Well, in my 40s I finally attended my first skating event ever. I went to the Challenge Cup a few years ago and it was amazing how different skating is when you watch it live. Being a skating fan since I was 16 and only watching an actual skating event in my 40s, I finally skated too that same year. Now I know how ice feels and how special it is to see skating in person. I almost didn't go to that rink, the hurdle was big to both watch an event and to skate myself (and I wasn't feeling well at the time, that added to the hurdle).

There is nothing for your to be embarrassed about, skateblessing. There is a time for everything. I hope you'll finally be able to go and enjoy the skating!
 
I'm embarrassed to admit I used to read all those rec.skating newsgroups decades ago, and every so often I remember funny or witty things people wrote many years ago. A few days ago, I suddenly wondered what happened to Trudi, who was a big fan of Brian Orser? Is Sandra Loosemore still around? And who said after seeing Tatiana Malinina, "Da*n, girl, have a cheeseburger!"? I feel old....
 
I'm embarrassed to admit I used to read all those rec.skating newsgroups decades ago, and every so often I remember funny or witty things people wrote many years ago. A few days ago, I suddenly wondered what happened to Trudi, who was a big fan of Brian Orser? Is Sandra Loosemore still around? And who said after seeing Tatiana Malinina, "Da*n, girl, have a cheeseburger!"? I feel old....
I remember the late David Forberg calling me a Russian Sob Sister. Many times when I’m posting that I hope the Russians continue to be banned. :shuffle:
 
Thanks! This was my recollection, too -- that each judge produced one ordinal across all segments of competition, and those ordinals determined the outcome. Beyond that, I don't know any details.
Yes.

To determine final placement, the scores across the 3 segments were added up, and the total would determine their ordinal, and as long as skater a had 5 superior ordinals, their placement would be above skater b.
 
I'll admit that when I saw Ina and Zimmermann warming up at Skate America right after 9/11, I blurted out, "Omg, John Zimmermann is wearing leather pants." Embarrassing, but I wasn't wrong.
 
I remember the late David Forberg calling me a Russian Sob Sister. Many times when I’m posting that I hope the Russians continue to be banned. :shuffle:

I thought of David Forberg last week when Sophie Joline Von Felten came out of nowhere to win JGP Slovenia. He would've been her biggest fan. I was imagining the SkateFans post he would've written, touting her as the next great thing, and all of the cat ladies (said with love) who would've jumped all over him for it. :lol:

Gone way too soon, but never forgotten.
 
I thought of David Forberg last week when Sophie Joline Von Felten came out of nowhere to win JGP Slovenia. He would've been her biggest fan. I was imagining the SkateFans post he would've written, touting her as the next great thing, and all of the cat ladies (said with love) who would've jumped all over him for it. :lol:

Gone way too soon, but never forgotten.
He was a delight in person...and a devil on the boards. Didn't he also follow the Grand Slam circuit in tennis?

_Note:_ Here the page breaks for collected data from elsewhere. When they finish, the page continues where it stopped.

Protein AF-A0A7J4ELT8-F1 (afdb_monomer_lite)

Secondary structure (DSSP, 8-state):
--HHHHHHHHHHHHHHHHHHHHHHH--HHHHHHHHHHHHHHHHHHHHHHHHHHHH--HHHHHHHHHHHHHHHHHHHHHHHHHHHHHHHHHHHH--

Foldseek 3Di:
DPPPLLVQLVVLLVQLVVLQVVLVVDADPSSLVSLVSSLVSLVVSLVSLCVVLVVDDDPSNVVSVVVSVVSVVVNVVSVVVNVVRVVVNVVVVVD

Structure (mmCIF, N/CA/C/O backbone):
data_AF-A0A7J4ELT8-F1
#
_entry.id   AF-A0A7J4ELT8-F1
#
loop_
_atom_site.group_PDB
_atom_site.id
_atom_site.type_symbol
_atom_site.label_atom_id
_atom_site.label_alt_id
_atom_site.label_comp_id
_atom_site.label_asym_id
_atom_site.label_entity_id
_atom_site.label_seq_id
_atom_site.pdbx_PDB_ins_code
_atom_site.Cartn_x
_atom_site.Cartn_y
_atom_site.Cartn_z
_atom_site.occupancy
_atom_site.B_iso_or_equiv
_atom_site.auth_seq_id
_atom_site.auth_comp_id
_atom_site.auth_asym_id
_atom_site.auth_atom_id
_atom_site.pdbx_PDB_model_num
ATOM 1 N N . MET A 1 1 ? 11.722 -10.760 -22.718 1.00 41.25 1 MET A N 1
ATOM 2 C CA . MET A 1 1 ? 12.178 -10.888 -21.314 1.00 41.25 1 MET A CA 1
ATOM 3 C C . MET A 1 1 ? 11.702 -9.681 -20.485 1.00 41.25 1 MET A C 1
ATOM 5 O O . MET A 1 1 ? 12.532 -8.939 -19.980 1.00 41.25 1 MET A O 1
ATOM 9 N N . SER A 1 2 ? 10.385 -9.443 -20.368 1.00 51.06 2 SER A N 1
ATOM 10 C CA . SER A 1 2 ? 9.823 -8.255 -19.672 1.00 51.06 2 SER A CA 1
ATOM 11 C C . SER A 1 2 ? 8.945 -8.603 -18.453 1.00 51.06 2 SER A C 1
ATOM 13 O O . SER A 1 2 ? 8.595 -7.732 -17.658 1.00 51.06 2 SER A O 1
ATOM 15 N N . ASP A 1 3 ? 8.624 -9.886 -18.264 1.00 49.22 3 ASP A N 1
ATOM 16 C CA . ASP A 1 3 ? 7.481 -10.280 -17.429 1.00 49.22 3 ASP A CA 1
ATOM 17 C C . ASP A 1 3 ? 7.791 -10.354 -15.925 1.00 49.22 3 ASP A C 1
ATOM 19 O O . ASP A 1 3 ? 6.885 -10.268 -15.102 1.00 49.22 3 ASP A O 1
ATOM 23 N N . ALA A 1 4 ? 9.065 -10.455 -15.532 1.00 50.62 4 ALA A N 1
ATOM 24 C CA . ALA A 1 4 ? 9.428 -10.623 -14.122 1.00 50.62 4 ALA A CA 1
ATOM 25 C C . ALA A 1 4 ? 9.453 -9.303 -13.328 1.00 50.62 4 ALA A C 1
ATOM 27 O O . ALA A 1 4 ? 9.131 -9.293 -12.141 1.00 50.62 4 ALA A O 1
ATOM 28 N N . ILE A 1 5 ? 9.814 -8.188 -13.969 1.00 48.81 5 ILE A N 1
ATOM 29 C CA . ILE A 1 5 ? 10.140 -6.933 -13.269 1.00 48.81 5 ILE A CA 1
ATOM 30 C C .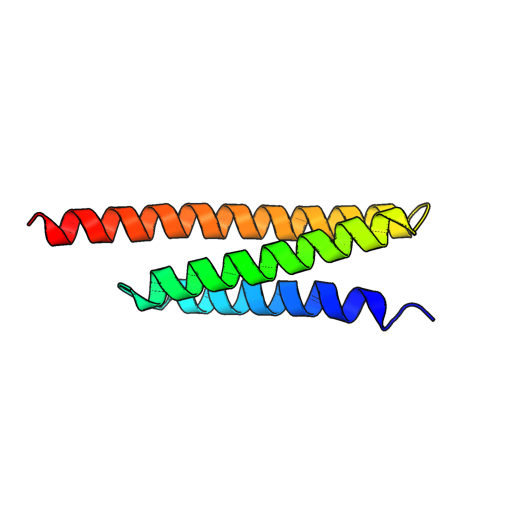 ILE A 1 5 ? 8.856 -6.219 -12.794 1.00 48.81 5 ILE A C 1
ATOM 32 O O . ILE A 1 5 ? 8.744 -5.872 -11.617 1.00 48.81 5 ILE A O 1
ATOM 36 N N . HIS A 1 6 ? 7.831 -6.153 -13.654 1.00 54.66 6 HIS A N 1
ATOM 37 C CA . HIS A 1 6 ? 6.519 -5.572 -13.331 1.00 54.66 6 HIS A CA 1
ATOM 38 C C . HIS A 1 6 ? 5.724 -6.378 -12.297 1.00 54.66 6 HIS A C 1
ATOM 40 O O . HIS A 1 6 ? 4.938 -5.800 -11.546 1.00 54.66 6 HIS A O 1
ATOM 46 N N . SER A 1 7 ? 5.942 -7.699 -12.224 1.00 64.38 7 SER A N 1
ATOM 47 C CA . SER A 1 7 ? 5.182 -8.561 -11.309 1.00 64.38 7 SER A CA 1
ATOM 48 C C . SER A 1 7 ? 5.332 -8.114 -9.854 1.00 64.38 7 SER A C 1
ATOM 50 O O . SER A 1 7 ? 4.347 -8.064 -9.124 1.00 64.38 7 SER A O 1
ATOM 52 N N . SER A 1 8 ? 6.528 -7.654 -9.467 1.00 84.44 8 SER A N 1
ATOM 53 C CA . SER A 1 8 ? 6.803 -7.226 -8.097 1.00 84.44 8 SER A CA 1
ATOM 54 C C . SER A 1 8 ? 6.054 -5.942 -7.718 1.00 84.44 8 SER A C 1
ATOM 56 O O . SER A 1 8 ? 5.366 -5.913 -6.697 1.00 84.44 8 SER A O 1
ATOM 58 N N . ALA A 1 9 ? 6.116 -4.891 -8.545 1.00 92.69 9 ALA A N 1
ATOM 59 C CA . ALA A 1 9 ? 5.417 -3.630 -8.287 1.00 92.69 9 ALA A CA 1
ATOM 60 C C . ALA A 1 9 ? 3.890 -3.823 -8.267 1.00 92.69 9 ALA A C 1
ATOM 62 O O . ALA A 1 9 ? 3.214 -3.341 -7.353 1.00 92.69 9 ALA A O 1
ATOM 63 N N . ASP A 1 10 ? 3.365 -4.596 -9.222 1.00 93.56 10 ASP A N 1
ATOM 64 C CA . ASP A 1 10 ? 1.945 -4.933 -9.314 1.00 93.56 10 ASP A CA 1
ATOM 65 C C . ASP A 1 10 ? 1.470 -5.732 -8.091 1.00 93.56 10 ASP A C 1
ATOM 67 O O . ASP A 1 10 ? 0.378 -5.491 -7.572 1.00 93.56 10 ASP A O 1
ATOM 71 N N . GLU A 1 11 ? 2.269 -6.683 -7.606 1.00 95.12 11 GLU A N 1
ATOM 72 C CA . GLU A 1 11 ? 1.972 -7.463 -6.401 1.00 95.12 11 GLU A CA 1
ATOM 73 C C . GLU A 1 11 ? 1.928 -6.583 -5.153 1.00 95.12 11 GLU A C 1
ATOM 75 O O . GLU A 1 11 ? 0.943 -6.627 -4.411 1.00 95.12 11 GLU A O 1
ATOM 80 N N . TYR A 1 12 ? 2.937 -5.729 -4.939 1.00 96.12 12 TYR A N 1
ATOM 81 C CA . TYR A 1 12 ? 2.928 -4.763 -3.836 1.00 96.12 12 TYR A CA 1
ATOM 82 C C . TYR A 1 12 ? 1.694 -3.848 -3.910 1.00 96.12 12 TYR A C 1
ATOM 84 O O . TYR A 1 12 ? 1.028 -3.627 -2.893 1.00 96.12 12 TYR A O 1
ATOM 92 N N . ALA A 1 13 ? 1.332 -3.368 -5.104 1.00 96.69 13 ALA A N 1
ATOM 93 C CA . ALA A 1 13 ? 0.154 -2.527 -5.299 1.00 96.69 13 ALA A CA 1
ATOM 94 C C . ALA A 1 13 ? -1.147 -3.274 -4.959 1.00 96.69 13 ALA A C 1
ATOM 96 O O . ALA A 1 13 ? -2.000 -2.745 -4.238 1.00 96.69 13 ALA A O 1
ATOM 97 N N . LYS A 1 14 ? -1.282 -4.526 -5.417 1.00 96.44 14 LYS A N 1
ATOM 98 C CA . LYS A 1 14 ? -2.428 -5.398 -5.114 1.00 96.44 14 LYS A CA 1
ATOM 99 C C . LYS A 1 14 ? -2.547 -5.663 -3.616 1.00 96.44 14 LYS A C 1
ATOM 101 O O . LYS A 1 14 ? -3.640 -5.517 -3.071 1.00 96.44 14 LYS A O 1
ATOM 106 N N . TYR A 1 15 ? -1.446 -5.985 -2.936 1.00 96.56 15 TYR A N 1
ATOM 107 C CA . TYR A 1 15 ? -1.452 -6.180 -1.485 1.00 96.56 15 TYR A CA 1
ATOM 108 C C . TYR A 1 15 ? -1.893 -4.916 -0.745 1.00 96.56 15 TYR A C 1
ATOM 110 O O . TYR A 1 15 ? -2.784 -4.984 0.103 1.00 96.56 15 TYR A O 1
ATOM 118 N N . GLY A 1 16 ? -1.346 -3.754 -1.110 1.00 97.31 16 GLY A N 1
ATOM 119 C CA . GLY A 1 16 ? -1.760 -2.475 -0.534 1.00 97.31 16 GLY A CA 1
ATOM 120 C C . GLY A 1 16 ? -3.256 -2.196 -0.717 1.00 97.31 16 GLY A C 1
ATOM 121 O O . GLY A 1 16 ? -3.942 -1.789 0.221 1.00 97.31 16 GLY A O 1
ATOM 122 N N . TYR A 1 17 ? -3.793 -2.491 -1.901 1.00 97.19 17 TYR A N 1
ATOM 123 C CA . TYR A 1 17 ? -5.215 -2.336 -2.199 1.00 97.19 17 TYR A CA 1
ATOM 124 C C . TYR A 1 17 ? -6.114 -3.295 -1.399 1.00 97.19 17 TYR A C 1
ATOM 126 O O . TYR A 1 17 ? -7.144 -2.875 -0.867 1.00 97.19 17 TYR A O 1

Definitely gone way too soon.
 
I’ve watched maybe 4 dance programs since the Shibs stopped competing. Just don’t care at all about the discipline.

And I could go to competitions but I’d rather use my time off for other things (like the past 10 days in Spain).
 
I'm embarrassed to admit my lack of ability to identify jumps or spins or lift names.

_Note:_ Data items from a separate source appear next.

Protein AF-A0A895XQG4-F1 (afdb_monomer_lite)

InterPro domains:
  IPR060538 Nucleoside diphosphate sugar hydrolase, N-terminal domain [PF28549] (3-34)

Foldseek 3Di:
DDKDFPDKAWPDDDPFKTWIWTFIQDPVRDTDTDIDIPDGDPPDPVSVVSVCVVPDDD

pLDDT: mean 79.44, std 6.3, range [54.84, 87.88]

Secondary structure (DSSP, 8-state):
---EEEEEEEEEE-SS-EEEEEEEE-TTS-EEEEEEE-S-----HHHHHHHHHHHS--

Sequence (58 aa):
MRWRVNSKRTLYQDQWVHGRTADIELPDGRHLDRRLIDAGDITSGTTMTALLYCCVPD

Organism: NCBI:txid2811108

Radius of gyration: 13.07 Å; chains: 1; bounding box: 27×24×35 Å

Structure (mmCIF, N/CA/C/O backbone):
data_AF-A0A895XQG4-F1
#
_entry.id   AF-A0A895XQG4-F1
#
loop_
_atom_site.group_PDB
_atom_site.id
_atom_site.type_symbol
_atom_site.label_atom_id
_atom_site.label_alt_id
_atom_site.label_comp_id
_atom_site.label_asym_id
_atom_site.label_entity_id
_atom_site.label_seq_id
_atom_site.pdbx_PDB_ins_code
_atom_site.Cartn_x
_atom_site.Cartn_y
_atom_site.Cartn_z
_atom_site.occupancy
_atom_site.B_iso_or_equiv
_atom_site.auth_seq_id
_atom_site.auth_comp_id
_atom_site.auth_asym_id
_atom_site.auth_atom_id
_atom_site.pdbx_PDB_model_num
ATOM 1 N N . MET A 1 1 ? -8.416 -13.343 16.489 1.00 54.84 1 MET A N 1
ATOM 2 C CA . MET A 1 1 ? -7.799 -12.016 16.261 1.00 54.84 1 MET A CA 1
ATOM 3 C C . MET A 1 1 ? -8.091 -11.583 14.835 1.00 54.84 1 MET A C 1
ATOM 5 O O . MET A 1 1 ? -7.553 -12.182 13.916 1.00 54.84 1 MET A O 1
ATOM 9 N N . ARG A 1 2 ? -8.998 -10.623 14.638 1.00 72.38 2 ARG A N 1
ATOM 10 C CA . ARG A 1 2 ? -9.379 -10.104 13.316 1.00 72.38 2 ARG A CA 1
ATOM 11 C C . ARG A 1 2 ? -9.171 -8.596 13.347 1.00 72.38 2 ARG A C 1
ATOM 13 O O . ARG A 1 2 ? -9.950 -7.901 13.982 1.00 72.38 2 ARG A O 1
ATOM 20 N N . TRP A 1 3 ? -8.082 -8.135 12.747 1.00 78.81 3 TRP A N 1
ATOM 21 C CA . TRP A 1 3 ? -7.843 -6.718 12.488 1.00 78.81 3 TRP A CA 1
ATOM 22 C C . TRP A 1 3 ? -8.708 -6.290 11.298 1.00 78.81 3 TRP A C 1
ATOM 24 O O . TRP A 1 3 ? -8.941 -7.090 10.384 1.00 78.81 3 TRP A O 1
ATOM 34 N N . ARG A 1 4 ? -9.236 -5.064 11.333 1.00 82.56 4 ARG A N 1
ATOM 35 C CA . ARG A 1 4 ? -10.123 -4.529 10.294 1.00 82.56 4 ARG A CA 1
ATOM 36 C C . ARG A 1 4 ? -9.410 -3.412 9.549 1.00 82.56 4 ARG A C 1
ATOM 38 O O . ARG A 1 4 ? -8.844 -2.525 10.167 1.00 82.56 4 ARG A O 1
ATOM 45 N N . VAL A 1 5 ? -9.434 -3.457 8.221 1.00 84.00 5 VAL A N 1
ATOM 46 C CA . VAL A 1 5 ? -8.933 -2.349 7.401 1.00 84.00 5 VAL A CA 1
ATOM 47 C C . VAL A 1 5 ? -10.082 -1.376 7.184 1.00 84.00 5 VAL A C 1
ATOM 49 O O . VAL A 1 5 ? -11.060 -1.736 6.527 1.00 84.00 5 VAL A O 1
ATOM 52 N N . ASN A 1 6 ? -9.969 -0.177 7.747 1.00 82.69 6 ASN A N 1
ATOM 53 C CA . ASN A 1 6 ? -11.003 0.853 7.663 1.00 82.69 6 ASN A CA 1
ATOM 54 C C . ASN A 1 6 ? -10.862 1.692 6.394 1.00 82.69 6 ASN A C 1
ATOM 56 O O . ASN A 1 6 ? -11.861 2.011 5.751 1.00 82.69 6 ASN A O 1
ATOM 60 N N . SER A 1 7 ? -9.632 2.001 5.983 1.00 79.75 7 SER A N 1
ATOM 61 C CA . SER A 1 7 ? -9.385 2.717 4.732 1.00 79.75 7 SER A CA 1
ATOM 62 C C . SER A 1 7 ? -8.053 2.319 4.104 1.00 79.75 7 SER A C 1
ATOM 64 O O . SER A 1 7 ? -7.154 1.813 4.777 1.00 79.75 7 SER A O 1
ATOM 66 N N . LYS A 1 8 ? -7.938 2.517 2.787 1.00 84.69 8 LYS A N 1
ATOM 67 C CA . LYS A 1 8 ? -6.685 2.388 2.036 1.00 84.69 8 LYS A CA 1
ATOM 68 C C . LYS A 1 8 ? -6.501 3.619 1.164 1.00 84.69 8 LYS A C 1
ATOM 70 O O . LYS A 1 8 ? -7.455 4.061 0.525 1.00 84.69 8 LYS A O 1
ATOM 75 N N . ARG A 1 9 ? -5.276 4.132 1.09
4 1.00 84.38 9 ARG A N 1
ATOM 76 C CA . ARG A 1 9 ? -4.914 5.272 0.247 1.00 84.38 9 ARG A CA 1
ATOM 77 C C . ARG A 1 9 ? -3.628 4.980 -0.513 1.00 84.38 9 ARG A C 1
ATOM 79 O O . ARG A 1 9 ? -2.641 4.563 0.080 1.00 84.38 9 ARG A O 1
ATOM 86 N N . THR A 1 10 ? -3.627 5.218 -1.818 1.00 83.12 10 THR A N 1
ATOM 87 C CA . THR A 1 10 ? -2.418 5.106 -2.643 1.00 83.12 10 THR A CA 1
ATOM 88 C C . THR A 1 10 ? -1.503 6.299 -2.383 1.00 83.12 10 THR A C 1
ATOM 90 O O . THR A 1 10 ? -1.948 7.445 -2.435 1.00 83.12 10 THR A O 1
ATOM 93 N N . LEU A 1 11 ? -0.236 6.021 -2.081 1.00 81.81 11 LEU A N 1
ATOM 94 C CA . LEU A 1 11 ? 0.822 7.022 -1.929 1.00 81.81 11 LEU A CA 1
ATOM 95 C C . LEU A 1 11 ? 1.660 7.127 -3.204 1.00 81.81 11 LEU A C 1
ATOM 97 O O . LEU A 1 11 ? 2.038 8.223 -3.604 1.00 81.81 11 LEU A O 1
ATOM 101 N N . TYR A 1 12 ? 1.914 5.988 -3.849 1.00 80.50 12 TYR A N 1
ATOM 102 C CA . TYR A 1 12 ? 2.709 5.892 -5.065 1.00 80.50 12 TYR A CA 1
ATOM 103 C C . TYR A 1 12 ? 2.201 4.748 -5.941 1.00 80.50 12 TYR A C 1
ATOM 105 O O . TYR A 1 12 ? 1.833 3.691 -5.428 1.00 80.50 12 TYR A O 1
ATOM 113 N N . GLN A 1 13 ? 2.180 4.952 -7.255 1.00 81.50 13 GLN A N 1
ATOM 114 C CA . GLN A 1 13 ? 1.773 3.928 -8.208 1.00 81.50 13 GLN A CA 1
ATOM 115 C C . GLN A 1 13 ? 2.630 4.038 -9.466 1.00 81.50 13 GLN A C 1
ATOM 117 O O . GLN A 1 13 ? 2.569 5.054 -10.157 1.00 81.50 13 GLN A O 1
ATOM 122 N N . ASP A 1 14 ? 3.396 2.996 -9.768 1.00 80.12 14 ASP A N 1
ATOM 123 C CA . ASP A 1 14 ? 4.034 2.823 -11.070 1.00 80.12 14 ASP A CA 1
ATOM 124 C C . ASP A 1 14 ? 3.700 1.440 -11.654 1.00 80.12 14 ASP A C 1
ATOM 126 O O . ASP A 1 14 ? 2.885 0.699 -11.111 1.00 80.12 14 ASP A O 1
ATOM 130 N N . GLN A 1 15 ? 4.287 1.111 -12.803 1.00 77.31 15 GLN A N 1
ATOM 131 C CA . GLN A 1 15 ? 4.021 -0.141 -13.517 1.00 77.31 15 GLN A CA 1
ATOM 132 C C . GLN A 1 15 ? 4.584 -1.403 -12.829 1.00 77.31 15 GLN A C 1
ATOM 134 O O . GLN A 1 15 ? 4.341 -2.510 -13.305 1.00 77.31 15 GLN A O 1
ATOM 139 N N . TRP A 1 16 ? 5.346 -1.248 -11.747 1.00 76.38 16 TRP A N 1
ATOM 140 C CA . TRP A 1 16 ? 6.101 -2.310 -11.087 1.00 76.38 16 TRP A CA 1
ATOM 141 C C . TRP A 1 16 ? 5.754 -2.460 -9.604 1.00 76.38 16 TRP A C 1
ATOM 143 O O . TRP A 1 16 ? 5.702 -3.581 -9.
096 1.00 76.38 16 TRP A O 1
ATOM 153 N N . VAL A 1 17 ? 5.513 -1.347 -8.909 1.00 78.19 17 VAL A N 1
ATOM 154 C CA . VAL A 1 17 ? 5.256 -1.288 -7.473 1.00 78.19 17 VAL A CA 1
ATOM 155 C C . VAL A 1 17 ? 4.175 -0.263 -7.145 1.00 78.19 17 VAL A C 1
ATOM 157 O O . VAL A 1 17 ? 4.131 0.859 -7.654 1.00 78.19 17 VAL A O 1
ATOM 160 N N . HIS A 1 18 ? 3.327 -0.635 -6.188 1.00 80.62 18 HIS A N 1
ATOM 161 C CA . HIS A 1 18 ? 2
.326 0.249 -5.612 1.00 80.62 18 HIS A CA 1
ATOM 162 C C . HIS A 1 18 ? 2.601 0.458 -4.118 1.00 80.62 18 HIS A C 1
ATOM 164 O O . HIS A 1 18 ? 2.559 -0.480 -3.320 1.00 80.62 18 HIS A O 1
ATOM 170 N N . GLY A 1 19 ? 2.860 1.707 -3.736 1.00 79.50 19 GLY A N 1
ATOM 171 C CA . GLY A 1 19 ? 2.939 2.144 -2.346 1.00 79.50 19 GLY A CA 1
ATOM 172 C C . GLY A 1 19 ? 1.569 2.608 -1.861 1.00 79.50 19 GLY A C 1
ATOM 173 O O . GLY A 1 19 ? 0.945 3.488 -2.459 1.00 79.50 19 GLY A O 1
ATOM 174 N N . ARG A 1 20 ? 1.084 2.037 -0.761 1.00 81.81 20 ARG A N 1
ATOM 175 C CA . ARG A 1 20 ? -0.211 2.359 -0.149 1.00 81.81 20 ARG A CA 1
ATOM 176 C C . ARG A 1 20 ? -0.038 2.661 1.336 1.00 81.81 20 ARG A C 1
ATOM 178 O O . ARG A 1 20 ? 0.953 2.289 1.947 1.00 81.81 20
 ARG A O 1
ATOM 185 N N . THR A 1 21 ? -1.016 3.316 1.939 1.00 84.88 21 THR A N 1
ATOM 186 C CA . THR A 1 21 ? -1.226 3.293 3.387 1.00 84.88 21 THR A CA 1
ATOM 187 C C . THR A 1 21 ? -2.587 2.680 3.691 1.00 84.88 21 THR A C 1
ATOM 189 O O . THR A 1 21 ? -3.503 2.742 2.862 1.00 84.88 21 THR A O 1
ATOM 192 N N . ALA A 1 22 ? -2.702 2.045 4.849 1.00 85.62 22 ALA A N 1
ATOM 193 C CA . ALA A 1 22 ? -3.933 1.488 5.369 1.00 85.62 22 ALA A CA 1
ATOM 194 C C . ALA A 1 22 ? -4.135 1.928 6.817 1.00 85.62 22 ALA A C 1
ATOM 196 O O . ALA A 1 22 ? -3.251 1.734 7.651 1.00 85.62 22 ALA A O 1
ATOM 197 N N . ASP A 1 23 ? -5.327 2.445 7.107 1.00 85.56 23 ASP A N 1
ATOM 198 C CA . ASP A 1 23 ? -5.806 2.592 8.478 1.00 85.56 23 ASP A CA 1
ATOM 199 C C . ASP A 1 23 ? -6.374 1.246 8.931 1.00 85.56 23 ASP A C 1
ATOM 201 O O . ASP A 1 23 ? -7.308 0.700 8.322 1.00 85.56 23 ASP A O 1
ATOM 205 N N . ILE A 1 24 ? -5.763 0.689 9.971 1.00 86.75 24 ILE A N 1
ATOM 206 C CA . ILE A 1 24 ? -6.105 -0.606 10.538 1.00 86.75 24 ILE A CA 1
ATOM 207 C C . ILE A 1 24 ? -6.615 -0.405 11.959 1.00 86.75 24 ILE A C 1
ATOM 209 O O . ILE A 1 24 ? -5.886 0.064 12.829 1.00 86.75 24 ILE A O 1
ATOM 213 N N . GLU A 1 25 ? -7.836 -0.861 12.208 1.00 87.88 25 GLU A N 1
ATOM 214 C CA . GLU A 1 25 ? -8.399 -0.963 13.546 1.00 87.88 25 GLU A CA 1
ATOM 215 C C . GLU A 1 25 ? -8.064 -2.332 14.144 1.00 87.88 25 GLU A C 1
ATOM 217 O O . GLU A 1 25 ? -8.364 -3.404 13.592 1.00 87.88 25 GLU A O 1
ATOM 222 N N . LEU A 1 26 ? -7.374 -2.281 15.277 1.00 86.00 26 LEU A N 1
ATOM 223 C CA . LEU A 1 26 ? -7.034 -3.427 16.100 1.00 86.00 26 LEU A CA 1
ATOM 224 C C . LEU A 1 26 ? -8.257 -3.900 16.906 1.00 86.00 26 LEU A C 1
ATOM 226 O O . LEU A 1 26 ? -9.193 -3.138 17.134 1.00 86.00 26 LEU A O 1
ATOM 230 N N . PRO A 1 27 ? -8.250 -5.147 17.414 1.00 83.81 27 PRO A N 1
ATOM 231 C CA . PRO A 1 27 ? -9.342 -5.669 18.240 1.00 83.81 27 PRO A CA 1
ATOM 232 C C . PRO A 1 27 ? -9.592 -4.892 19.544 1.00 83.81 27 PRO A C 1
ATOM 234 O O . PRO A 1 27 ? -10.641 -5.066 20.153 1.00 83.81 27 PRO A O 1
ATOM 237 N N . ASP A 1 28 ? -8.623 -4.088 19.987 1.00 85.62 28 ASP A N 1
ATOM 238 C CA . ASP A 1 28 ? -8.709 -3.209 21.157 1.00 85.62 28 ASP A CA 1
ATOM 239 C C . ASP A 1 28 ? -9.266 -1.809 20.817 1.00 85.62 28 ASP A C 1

I know it is very North American focused, but I cannot identify the European or Asian skaters because I can't pronounce names or spell them. Until I can put faces to names I'm truly lost with Intials.

Juniors and Senior skills look very much alike and I really can't say - she skates very juniorish or whatever.

I'm a bad fan.
 
I'm embarrassed to admit how the secret baby blog was my guilty pleasure read. It was so delulu.